Spin is a pretty abstract thing, not having a really good analogue in classical physics. The best way to establish the quantum-mechanical rules are symmetry principles, and the very first symmetry principles to be used to build a concrete quantum theoretical model for, e.g., elementary particles, are those arising from the symmetry of the underlying space-time model.
In non-relativistic (Newtonian) or special-relativistic physics space is represented by a three-dimensional Eucildean affine manifold and thus is homogeneous and isotropic. Thus translations and rotations are symmetries of space and thus must be represented in quantum theory. In addition there's also the time-translation and boost symmetry. Due to a famous analysis by Wigner this symmetry group of classical physics must be represented by a unitary ray representation of this group on Hilbert space. Since the group is continuous (more precisely that's the case for the proper orthochronous Galilei transformations and the proper orthochronous Poincare transformations), this is equivalent to a unitary representation of a central extension of the universal covering group.

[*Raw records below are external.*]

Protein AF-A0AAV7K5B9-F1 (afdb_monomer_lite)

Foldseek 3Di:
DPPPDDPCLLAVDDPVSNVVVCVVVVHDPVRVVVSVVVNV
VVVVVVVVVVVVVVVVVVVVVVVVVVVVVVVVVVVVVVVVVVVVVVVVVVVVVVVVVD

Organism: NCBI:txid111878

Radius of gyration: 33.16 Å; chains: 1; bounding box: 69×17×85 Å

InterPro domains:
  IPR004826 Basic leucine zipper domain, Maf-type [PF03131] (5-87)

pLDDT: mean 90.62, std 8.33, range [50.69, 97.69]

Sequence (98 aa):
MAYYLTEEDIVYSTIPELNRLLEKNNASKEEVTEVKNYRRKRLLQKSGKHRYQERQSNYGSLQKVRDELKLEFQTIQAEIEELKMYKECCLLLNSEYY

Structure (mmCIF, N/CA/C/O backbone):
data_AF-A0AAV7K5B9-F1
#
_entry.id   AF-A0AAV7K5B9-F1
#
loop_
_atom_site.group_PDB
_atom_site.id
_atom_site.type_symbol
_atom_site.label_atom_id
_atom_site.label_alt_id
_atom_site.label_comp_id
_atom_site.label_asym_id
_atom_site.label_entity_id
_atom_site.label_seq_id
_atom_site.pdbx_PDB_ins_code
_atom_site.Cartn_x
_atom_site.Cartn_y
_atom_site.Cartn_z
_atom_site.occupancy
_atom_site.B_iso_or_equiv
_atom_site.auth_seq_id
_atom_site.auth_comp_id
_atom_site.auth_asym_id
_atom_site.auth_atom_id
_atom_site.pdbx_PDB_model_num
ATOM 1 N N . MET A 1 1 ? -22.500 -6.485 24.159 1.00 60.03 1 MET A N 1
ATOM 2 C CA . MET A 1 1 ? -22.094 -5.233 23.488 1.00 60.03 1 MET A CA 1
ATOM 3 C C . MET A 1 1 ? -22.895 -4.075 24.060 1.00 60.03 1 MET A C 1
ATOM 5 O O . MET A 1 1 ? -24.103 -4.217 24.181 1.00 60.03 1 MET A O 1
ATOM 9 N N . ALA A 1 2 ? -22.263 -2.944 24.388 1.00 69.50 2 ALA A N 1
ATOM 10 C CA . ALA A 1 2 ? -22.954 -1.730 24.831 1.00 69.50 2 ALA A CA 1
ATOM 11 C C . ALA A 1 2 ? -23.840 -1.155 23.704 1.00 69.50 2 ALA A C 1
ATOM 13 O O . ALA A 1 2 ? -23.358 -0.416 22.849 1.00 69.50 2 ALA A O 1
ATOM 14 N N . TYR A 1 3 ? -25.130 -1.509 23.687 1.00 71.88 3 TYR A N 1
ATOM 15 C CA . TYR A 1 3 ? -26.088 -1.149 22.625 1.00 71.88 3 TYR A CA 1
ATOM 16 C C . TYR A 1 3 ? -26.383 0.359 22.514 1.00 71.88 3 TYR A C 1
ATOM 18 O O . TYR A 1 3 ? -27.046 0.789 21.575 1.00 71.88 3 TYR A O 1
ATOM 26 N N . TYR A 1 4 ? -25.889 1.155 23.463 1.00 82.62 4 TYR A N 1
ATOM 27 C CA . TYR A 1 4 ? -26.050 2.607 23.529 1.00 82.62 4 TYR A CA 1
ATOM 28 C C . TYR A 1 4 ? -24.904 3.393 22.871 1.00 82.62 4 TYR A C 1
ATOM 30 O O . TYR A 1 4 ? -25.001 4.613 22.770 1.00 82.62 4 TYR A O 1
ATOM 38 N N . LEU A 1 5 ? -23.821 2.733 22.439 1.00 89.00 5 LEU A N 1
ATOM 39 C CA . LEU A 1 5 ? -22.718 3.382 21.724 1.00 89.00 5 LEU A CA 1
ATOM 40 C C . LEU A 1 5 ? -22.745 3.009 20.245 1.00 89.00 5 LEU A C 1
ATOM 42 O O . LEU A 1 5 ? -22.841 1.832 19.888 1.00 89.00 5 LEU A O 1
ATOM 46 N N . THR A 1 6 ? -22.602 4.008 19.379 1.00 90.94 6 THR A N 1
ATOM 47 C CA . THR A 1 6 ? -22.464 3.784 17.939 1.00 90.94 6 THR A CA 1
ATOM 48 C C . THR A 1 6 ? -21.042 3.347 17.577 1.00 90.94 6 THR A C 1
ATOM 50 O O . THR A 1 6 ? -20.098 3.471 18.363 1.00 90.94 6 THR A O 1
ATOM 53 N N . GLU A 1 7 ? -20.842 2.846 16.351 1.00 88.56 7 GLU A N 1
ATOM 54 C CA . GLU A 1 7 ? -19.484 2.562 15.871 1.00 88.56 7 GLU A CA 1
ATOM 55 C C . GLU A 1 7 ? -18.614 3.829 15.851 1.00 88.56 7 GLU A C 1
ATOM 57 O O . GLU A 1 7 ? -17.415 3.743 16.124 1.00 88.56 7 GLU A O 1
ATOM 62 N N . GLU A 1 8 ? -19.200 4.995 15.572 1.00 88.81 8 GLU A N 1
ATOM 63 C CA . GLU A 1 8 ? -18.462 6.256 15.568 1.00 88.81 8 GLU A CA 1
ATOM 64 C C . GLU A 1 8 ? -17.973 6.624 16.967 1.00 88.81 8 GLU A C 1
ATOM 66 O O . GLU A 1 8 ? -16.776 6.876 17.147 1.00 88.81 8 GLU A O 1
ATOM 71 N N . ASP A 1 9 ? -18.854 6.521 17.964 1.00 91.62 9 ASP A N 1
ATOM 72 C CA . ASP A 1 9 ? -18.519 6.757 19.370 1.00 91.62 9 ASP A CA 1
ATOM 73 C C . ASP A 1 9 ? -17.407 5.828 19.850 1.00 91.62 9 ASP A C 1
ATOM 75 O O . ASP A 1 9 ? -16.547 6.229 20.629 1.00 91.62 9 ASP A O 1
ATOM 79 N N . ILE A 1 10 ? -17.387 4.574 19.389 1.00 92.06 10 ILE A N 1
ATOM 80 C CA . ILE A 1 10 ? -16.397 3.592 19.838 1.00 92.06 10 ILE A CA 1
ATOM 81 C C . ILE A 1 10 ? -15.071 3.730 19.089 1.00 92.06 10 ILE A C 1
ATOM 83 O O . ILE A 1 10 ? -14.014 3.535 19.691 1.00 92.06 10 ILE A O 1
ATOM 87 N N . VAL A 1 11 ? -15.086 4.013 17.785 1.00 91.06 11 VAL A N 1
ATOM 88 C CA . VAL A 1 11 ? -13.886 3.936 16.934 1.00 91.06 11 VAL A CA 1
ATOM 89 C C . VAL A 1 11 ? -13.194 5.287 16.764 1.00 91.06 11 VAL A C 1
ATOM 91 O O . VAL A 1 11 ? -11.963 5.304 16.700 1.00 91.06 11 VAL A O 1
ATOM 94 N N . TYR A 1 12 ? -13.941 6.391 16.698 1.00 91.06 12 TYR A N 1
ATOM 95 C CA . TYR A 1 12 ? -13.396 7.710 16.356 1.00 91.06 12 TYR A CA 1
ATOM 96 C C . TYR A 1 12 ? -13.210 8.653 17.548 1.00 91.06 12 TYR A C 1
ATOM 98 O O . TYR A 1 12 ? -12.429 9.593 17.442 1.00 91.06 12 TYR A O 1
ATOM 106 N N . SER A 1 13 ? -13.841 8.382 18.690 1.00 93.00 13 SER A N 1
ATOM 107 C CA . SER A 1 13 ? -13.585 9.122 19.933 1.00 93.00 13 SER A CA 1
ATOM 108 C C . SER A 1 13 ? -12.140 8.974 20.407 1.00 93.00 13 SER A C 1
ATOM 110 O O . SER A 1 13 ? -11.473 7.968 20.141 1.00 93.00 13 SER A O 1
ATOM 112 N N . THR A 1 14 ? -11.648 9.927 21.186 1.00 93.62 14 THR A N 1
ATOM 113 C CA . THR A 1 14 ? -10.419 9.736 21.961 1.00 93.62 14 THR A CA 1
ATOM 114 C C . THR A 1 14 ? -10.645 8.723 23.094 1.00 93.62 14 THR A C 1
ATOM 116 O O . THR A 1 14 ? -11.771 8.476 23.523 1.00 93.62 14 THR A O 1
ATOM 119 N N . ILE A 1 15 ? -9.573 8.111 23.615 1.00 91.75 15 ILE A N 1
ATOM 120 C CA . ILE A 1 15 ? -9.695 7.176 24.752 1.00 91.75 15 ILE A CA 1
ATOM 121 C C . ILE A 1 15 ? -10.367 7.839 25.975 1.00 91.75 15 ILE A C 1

In non-relativistic physics the central extension is given by the Galilei group with the rotation group SO(3) substituted with its covering group SU(2) and the mass operator as central charge. The spatial translation subgroup gives rise to momentum \vec{p} as an observable and any momenum-eigenstate can be reached from the zero-momentum eigenstate by a Galilei boost, represented by the corresponding unitary operator. Thus one has only to deal with the subgroup which leaves the zero-momentum eigenstate invariant to get all possible representations. The group which leaves the zero-momentum eigenstate invariant obviously is the rotation group, represented by SU(2).
This means that the intrinsic structure of a quantum system with vanishing momentum is characterized by its mass (i.e., the value of the central charge of the representation) and the representation of SU(2) according to which the zero-momentum states are transforming under rotations. The unitary representations of SU(2) are well-known and derived in any good textbook of quantum theory, leading to the representations of angular momentum, which are nothing else than the generators for rotations. Thus "spin" tells us, how the zero-momentum eigenstates of the system transform under rotations.
In non-relativistic physics one can uniquely separate the total angular momentum in a spin and an orbital angular momentum part, because the boosts, which generate any momentum eigenstate out of the zero-momentum eigenstates built an Abelian subgroup of the Galilei group, not mixing with the rotations.
In relativistic physics the Poincare group is somwhat simpler than the Galilei group, and all ray representations are simply induced by unitary representations of the covering group, which substitutes the special orthochronous Lorentz group \mathrm{SO}(1,3)^{\uparrow} by \mathrm{SL}(2,\mathbb{C}). The very same analysis of these representations leads to very similar notions for massive states (mass is given as the Casimir operator of four-momentum p^2=m^2, i.e., it's not a central charge as in Newtonian physics). Only it's not possible to uniquely split the total angular momentum into spin and orbital part, because the boosts themselves build no subgroup but only boosts together with rotations. For massless states it's a bit more complicated: There you have helicity instead of spin as the corresponding intrinsic quantum number of the system.
For details, see my qft manuscript
http://fias.uni-frankfurt.de/~hees/publ/hqm.pdf
or Weinberg, Quantum Theory of Fields, Volume 1.
So, spin is a rather abstract notion. The idea of imaging elementary particles with spin as rotating little bullets is dangerous. This picture is even dangerous for spinless particles since it's only a classical approximation which holds not true if quantum theory is really important. The best picture we have about them is quantum field theory and nothing else. We have to live with this rather abstract picture since our senses are simply not trained for the microscopic world, where quantum theory has to be applied. Except the fact that the matter among us is pretty stable, we don't experience much quantum-theoretical behavior of the macroscopic objects we deal with, so that we cannot have intuitive notions about it from everyday experience.